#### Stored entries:

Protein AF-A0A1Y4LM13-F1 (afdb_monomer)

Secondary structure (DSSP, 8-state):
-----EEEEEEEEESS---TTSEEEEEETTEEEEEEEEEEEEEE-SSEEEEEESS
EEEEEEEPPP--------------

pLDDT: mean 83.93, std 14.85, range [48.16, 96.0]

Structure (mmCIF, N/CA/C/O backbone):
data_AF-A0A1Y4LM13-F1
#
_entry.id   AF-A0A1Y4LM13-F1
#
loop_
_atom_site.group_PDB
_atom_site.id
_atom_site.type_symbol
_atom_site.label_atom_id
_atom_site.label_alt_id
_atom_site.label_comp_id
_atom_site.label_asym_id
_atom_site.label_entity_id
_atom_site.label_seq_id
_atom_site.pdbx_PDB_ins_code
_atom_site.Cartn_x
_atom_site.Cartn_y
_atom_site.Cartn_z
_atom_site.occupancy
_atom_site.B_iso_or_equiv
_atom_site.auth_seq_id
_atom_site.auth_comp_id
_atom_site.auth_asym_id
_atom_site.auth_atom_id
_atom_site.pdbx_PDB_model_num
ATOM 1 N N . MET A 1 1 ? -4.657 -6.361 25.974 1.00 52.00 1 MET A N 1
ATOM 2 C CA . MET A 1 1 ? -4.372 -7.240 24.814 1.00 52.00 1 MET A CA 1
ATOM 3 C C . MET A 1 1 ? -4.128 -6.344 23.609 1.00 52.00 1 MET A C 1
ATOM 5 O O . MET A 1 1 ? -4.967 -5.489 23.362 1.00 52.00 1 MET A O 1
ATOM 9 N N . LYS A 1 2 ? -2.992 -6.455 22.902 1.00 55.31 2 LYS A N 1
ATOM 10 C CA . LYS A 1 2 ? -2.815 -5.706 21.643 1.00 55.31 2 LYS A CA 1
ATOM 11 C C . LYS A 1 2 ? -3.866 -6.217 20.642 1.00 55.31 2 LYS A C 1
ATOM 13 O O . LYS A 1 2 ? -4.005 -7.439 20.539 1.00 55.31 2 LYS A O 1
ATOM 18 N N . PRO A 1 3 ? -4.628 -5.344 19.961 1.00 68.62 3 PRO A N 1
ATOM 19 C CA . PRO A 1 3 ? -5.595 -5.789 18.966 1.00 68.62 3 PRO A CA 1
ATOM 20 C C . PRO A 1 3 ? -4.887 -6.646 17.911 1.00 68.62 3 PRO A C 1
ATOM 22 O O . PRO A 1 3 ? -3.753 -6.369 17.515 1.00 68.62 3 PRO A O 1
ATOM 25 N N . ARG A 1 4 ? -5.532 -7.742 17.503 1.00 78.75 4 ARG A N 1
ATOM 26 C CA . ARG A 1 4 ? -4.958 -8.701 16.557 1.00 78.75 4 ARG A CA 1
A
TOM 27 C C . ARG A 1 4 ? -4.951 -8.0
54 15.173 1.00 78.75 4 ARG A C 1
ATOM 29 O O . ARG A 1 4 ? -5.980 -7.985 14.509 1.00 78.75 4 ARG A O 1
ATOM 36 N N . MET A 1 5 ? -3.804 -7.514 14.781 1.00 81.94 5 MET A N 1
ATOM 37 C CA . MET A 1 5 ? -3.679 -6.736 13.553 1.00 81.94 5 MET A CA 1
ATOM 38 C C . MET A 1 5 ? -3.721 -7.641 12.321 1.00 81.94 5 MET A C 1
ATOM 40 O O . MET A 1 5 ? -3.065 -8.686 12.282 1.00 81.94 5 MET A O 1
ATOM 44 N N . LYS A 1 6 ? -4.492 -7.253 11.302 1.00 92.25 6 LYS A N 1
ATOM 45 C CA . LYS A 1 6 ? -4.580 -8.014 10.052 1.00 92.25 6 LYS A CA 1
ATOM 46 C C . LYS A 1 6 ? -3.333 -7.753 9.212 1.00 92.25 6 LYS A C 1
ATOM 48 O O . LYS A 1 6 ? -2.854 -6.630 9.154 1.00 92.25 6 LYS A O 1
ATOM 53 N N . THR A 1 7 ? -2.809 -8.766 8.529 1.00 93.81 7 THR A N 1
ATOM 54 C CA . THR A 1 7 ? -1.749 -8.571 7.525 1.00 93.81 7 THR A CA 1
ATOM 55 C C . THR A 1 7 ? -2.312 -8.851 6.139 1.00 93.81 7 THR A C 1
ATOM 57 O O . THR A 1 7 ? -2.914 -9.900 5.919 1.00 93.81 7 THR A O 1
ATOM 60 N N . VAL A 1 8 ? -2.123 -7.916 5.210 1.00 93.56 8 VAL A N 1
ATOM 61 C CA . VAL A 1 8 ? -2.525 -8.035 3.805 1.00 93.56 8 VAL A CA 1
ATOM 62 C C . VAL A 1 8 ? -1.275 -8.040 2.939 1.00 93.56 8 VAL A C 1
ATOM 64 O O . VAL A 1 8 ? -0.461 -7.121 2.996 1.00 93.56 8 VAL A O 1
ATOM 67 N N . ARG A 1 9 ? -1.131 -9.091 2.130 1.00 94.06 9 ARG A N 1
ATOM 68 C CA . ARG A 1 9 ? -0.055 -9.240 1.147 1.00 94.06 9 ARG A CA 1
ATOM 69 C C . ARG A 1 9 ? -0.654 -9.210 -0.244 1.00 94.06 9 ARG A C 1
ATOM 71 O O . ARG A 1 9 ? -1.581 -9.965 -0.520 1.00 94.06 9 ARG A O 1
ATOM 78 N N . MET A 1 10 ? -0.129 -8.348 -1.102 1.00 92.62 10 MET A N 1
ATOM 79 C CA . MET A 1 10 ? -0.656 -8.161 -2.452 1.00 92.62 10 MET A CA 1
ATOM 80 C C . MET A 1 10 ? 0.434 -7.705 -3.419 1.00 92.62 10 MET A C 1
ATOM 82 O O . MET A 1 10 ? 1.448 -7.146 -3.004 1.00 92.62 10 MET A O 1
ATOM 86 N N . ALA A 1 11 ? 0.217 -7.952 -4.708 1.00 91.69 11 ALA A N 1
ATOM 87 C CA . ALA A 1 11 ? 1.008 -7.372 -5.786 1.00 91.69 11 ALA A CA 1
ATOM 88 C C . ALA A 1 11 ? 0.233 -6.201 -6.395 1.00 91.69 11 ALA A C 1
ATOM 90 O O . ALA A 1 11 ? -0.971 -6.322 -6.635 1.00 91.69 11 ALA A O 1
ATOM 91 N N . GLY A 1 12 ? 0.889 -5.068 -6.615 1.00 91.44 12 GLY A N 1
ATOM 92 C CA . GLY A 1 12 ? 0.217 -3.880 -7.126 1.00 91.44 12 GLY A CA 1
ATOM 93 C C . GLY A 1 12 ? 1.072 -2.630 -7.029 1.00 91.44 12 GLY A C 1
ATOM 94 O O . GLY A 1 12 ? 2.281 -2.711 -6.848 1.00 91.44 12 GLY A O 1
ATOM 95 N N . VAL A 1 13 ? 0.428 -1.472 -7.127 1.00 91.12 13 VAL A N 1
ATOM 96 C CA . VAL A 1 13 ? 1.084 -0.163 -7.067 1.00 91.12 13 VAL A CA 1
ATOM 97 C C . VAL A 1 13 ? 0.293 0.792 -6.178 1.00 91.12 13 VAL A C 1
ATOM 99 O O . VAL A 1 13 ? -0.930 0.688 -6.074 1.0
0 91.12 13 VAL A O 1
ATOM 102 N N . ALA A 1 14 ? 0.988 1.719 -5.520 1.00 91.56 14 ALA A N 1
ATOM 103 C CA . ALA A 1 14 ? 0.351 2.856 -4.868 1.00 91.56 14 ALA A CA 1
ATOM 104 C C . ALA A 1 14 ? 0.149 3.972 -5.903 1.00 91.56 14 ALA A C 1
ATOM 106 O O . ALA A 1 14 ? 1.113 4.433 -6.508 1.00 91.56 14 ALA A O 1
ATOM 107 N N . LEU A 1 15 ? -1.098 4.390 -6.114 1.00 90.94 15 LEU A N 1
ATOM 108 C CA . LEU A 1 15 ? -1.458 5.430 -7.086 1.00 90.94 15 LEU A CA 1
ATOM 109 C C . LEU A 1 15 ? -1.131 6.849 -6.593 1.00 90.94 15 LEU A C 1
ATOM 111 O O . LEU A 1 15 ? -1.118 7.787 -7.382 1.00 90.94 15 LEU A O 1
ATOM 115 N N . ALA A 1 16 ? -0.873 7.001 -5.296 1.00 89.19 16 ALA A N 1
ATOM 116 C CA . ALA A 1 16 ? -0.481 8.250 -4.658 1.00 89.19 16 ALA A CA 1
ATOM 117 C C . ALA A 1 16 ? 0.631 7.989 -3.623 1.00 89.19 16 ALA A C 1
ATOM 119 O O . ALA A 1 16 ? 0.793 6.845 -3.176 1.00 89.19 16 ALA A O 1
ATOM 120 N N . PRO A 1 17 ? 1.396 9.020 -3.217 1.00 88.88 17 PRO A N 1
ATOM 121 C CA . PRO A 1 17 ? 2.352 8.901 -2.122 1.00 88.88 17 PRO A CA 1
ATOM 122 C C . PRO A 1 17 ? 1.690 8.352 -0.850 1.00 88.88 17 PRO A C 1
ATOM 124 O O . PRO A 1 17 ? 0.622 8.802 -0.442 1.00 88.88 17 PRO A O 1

==

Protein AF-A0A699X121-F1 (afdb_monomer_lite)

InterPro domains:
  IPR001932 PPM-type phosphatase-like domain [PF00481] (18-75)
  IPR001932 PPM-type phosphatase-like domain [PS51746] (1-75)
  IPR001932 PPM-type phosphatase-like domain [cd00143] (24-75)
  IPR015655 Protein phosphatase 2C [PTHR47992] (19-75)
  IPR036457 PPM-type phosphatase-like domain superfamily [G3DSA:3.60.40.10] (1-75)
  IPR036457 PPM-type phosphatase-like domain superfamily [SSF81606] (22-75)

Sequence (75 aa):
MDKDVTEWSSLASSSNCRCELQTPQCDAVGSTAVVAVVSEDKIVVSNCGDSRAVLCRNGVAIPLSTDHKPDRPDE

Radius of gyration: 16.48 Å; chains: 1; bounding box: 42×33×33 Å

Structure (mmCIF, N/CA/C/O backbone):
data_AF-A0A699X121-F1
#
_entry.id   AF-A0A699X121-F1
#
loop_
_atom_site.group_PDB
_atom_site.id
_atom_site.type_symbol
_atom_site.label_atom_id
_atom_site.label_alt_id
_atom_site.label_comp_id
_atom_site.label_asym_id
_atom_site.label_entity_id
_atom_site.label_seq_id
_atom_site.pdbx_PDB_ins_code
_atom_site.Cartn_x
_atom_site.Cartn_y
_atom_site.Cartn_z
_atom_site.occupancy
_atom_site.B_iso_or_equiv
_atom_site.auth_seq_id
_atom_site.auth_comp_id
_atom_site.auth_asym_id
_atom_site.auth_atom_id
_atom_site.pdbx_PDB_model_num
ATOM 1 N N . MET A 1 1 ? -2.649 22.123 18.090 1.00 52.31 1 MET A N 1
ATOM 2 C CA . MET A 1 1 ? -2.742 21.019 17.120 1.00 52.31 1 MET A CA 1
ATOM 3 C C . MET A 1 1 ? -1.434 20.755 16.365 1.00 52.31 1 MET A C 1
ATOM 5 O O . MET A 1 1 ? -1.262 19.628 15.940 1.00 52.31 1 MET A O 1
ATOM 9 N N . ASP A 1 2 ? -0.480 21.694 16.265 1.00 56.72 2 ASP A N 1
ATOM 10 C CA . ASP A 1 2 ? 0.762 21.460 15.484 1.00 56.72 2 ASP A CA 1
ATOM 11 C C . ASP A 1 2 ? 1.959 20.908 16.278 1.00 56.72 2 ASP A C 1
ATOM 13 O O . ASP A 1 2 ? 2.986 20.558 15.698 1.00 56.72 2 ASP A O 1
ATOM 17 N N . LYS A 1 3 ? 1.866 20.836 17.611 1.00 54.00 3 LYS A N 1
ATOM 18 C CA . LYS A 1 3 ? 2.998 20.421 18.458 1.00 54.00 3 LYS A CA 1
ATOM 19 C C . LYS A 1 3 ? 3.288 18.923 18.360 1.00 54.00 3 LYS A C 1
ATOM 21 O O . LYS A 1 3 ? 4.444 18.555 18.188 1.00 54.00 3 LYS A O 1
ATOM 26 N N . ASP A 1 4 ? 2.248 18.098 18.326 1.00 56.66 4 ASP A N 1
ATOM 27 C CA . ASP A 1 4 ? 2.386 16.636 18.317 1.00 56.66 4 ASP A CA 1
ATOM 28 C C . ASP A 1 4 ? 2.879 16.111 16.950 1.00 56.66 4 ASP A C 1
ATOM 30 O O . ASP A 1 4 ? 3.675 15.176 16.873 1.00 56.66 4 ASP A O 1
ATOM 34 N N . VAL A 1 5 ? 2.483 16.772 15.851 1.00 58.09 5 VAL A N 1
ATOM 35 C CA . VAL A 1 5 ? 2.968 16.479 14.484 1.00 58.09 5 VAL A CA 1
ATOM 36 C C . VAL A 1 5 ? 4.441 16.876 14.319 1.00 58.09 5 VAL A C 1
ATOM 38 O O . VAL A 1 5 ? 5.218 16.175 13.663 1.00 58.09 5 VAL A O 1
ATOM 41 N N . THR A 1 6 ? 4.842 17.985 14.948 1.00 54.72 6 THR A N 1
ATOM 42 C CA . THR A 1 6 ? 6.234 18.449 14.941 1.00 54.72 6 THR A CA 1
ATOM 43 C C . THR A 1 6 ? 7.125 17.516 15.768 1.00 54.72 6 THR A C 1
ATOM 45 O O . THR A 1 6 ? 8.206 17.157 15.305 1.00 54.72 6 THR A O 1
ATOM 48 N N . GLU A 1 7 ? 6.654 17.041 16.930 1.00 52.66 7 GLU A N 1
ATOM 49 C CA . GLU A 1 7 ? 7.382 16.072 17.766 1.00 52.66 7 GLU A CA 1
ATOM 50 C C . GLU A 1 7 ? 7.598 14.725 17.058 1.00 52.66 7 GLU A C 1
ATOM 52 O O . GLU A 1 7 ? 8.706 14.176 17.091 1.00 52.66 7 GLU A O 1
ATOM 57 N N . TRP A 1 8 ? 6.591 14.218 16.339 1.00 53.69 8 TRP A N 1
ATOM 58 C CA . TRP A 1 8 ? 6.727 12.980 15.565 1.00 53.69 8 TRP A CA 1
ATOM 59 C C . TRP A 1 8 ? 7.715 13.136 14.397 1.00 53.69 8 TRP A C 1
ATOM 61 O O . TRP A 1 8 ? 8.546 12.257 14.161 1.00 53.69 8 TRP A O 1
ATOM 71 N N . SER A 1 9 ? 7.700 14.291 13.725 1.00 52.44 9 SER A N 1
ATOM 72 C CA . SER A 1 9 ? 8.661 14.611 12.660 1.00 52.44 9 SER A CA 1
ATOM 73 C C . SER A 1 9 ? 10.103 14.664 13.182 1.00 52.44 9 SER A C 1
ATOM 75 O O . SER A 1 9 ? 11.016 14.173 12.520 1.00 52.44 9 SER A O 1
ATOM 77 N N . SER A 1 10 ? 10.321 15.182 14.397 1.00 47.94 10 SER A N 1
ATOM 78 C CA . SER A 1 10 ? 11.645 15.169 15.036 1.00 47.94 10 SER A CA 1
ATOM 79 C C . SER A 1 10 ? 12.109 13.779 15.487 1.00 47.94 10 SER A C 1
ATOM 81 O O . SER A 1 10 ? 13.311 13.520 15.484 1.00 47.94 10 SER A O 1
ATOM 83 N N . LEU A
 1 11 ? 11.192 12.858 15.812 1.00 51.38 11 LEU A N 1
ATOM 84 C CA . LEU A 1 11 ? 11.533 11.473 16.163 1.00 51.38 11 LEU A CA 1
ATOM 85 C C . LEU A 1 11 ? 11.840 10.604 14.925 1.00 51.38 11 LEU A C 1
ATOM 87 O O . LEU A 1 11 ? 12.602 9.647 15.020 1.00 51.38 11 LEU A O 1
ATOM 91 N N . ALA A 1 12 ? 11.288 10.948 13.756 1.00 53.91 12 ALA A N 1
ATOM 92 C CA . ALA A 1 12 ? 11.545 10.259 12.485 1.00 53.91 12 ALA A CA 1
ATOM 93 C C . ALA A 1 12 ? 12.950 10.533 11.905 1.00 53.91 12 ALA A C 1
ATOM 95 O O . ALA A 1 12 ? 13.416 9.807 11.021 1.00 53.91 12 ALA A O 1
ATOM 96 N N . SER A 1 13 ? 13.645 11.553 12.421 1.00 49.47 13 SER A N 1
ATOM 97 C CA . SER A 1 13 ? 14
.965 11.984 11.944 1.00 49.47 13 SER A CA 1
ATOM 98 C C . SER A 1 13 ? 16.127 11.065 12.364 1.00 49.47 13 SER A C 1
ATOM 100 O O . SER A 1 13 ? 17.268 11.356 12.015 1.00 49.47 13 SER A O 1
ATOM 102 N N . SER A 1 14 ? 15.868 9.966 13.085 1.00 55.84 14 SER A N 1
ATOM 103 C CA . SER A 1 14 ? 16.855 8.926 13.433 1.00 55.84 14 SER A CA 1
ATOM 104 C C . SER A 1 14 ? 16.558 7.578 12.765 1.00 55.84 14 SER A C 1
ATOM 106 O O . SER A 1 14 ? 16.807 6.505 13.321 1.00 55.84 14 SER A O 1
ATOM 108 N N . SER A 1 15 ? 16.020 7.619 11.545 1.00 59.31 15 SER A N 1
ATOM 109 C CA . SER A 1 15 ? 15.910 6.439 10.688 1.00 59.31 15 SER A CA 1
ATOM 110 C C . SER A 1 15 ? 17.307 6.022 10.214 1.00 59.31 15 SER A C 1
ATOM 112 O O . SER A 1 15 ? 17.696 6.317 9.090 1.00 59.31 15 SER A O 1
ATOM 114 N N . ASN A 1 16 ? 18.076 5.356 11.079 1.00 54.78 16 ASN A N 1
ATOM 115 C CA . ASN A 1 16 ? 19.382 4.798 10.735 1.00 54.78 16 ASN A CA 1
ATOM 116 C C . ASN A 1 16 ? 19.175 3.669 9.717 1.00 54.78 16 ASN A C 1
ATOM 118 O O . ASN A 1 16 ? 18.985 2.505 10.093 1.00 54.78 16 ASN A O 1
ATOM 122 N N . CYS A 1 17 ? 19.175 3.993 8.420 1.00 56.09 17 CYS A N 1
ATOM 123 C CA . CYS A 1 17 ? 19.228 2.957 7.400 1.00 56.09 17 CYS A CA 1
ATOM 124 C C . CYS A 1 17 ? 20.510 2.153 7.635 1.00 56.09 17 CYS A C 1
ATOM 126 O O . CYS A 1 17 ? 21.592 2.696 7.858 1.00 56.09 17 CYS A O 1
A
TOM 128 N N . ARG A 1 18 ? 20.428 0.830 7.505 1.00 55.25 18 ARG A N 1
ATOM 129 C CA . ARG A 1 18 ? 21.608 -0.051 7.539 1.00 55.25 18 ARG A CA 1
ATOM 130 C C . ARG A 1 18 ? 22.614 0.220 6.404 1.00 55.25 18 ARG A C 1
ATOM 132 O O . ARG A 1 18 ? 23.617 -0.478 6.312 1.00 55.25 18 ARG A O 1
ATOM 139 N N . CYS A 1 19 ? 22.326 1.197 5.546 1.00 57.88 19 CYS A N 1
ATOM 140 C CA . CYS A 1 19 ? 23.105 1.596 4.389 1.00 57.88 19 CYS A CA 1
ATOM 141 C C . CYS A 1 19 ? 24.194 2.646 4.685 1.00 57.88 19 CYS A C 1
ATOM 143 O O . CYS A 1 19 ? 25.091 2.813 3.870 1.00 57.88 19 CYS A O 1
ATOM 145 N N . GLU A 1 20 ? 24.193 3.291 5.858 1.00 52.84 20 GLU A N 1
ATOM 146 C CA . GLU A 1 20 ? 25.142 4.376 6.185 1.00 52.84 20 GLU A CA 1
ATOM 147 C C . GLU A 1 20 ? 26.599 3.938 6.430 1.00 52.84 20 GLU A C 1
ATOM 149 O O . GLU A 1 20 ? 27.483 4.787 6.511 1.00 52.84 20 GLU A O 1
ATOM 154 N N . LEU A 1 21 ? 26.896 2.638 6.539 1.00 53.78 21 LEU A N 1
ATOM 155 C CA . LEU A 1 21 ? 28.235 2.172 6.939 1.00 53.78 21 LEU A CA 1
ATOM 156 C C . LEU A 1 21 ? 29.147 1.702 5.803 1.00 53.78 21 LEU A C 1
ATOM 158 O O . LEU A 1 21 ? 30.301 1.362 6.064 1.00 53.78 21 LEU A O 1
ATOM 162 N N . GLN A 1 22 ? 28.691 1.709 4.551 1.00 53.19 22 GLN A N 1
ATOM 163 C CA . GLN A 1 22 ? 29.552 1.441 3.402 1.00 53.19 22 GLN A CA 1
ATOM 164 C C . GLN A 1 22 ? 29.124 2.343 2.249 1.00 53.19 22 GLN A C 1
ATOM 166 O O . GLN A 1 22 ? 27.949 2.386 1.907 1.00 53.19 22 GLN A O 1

#### Brief:
Please reproduce, exactly as they appear above, the lines from the line containing "ATOM 126 O O" up to and including the line containing "ATOM 146 C CA".

#### Solved problem:
ATOM 126 O O . CYS A 1 17 ? 21.592 2.696 7.858 1.00 56.09 17 CYS A O 1
A
TOM 128 N N . ARG A 1 18 ? 20.428 0.830 7.505 1.00 55.25 18 ARG A N 1
ATOM 129 C CA . ARG A 1 18 ? 21.608 -0.051 7.539 1.00 55.25 18 ARG A CA 1
ATOM 130 C C . ARG A 1 18 ? 22.614 0.220 6.404 1.00 55.25 18 ARG A C 1
ATOM 132 O O . ARG A 1 18 ? 23.617 -0.478 6.312 1.00 55.25 18 ARG A O 1
ATOM 139 N N . CYS A 1 19 ? 22.326 1.197 5.546 1.00 57.88 19 CYS A N 1
ATOM 140 C CA . CYS A 1 19 ? 23.105 1.596 4.389 1.00 57.88 19 CYS A CA 1
ATOM 141 C C . CYS A 1 19 ? 24.194 2.646 4.685 1.00 57.88 19 CYS A C 1
ATOM 143 O O . CYS A 1 19 ? 25.091 2.813 3.870 1.00 57.88 19 CYS A O 1
ATOM 145 N N . GLU A 1 20 ? 24.193 3.291 5.858 1.00 52.84 20 GLU A N 1
ATOM 146 C CA . GLU A 1 20 ? 25.142 4.376 6.185 1.00 52.84 20 GLU A CA 1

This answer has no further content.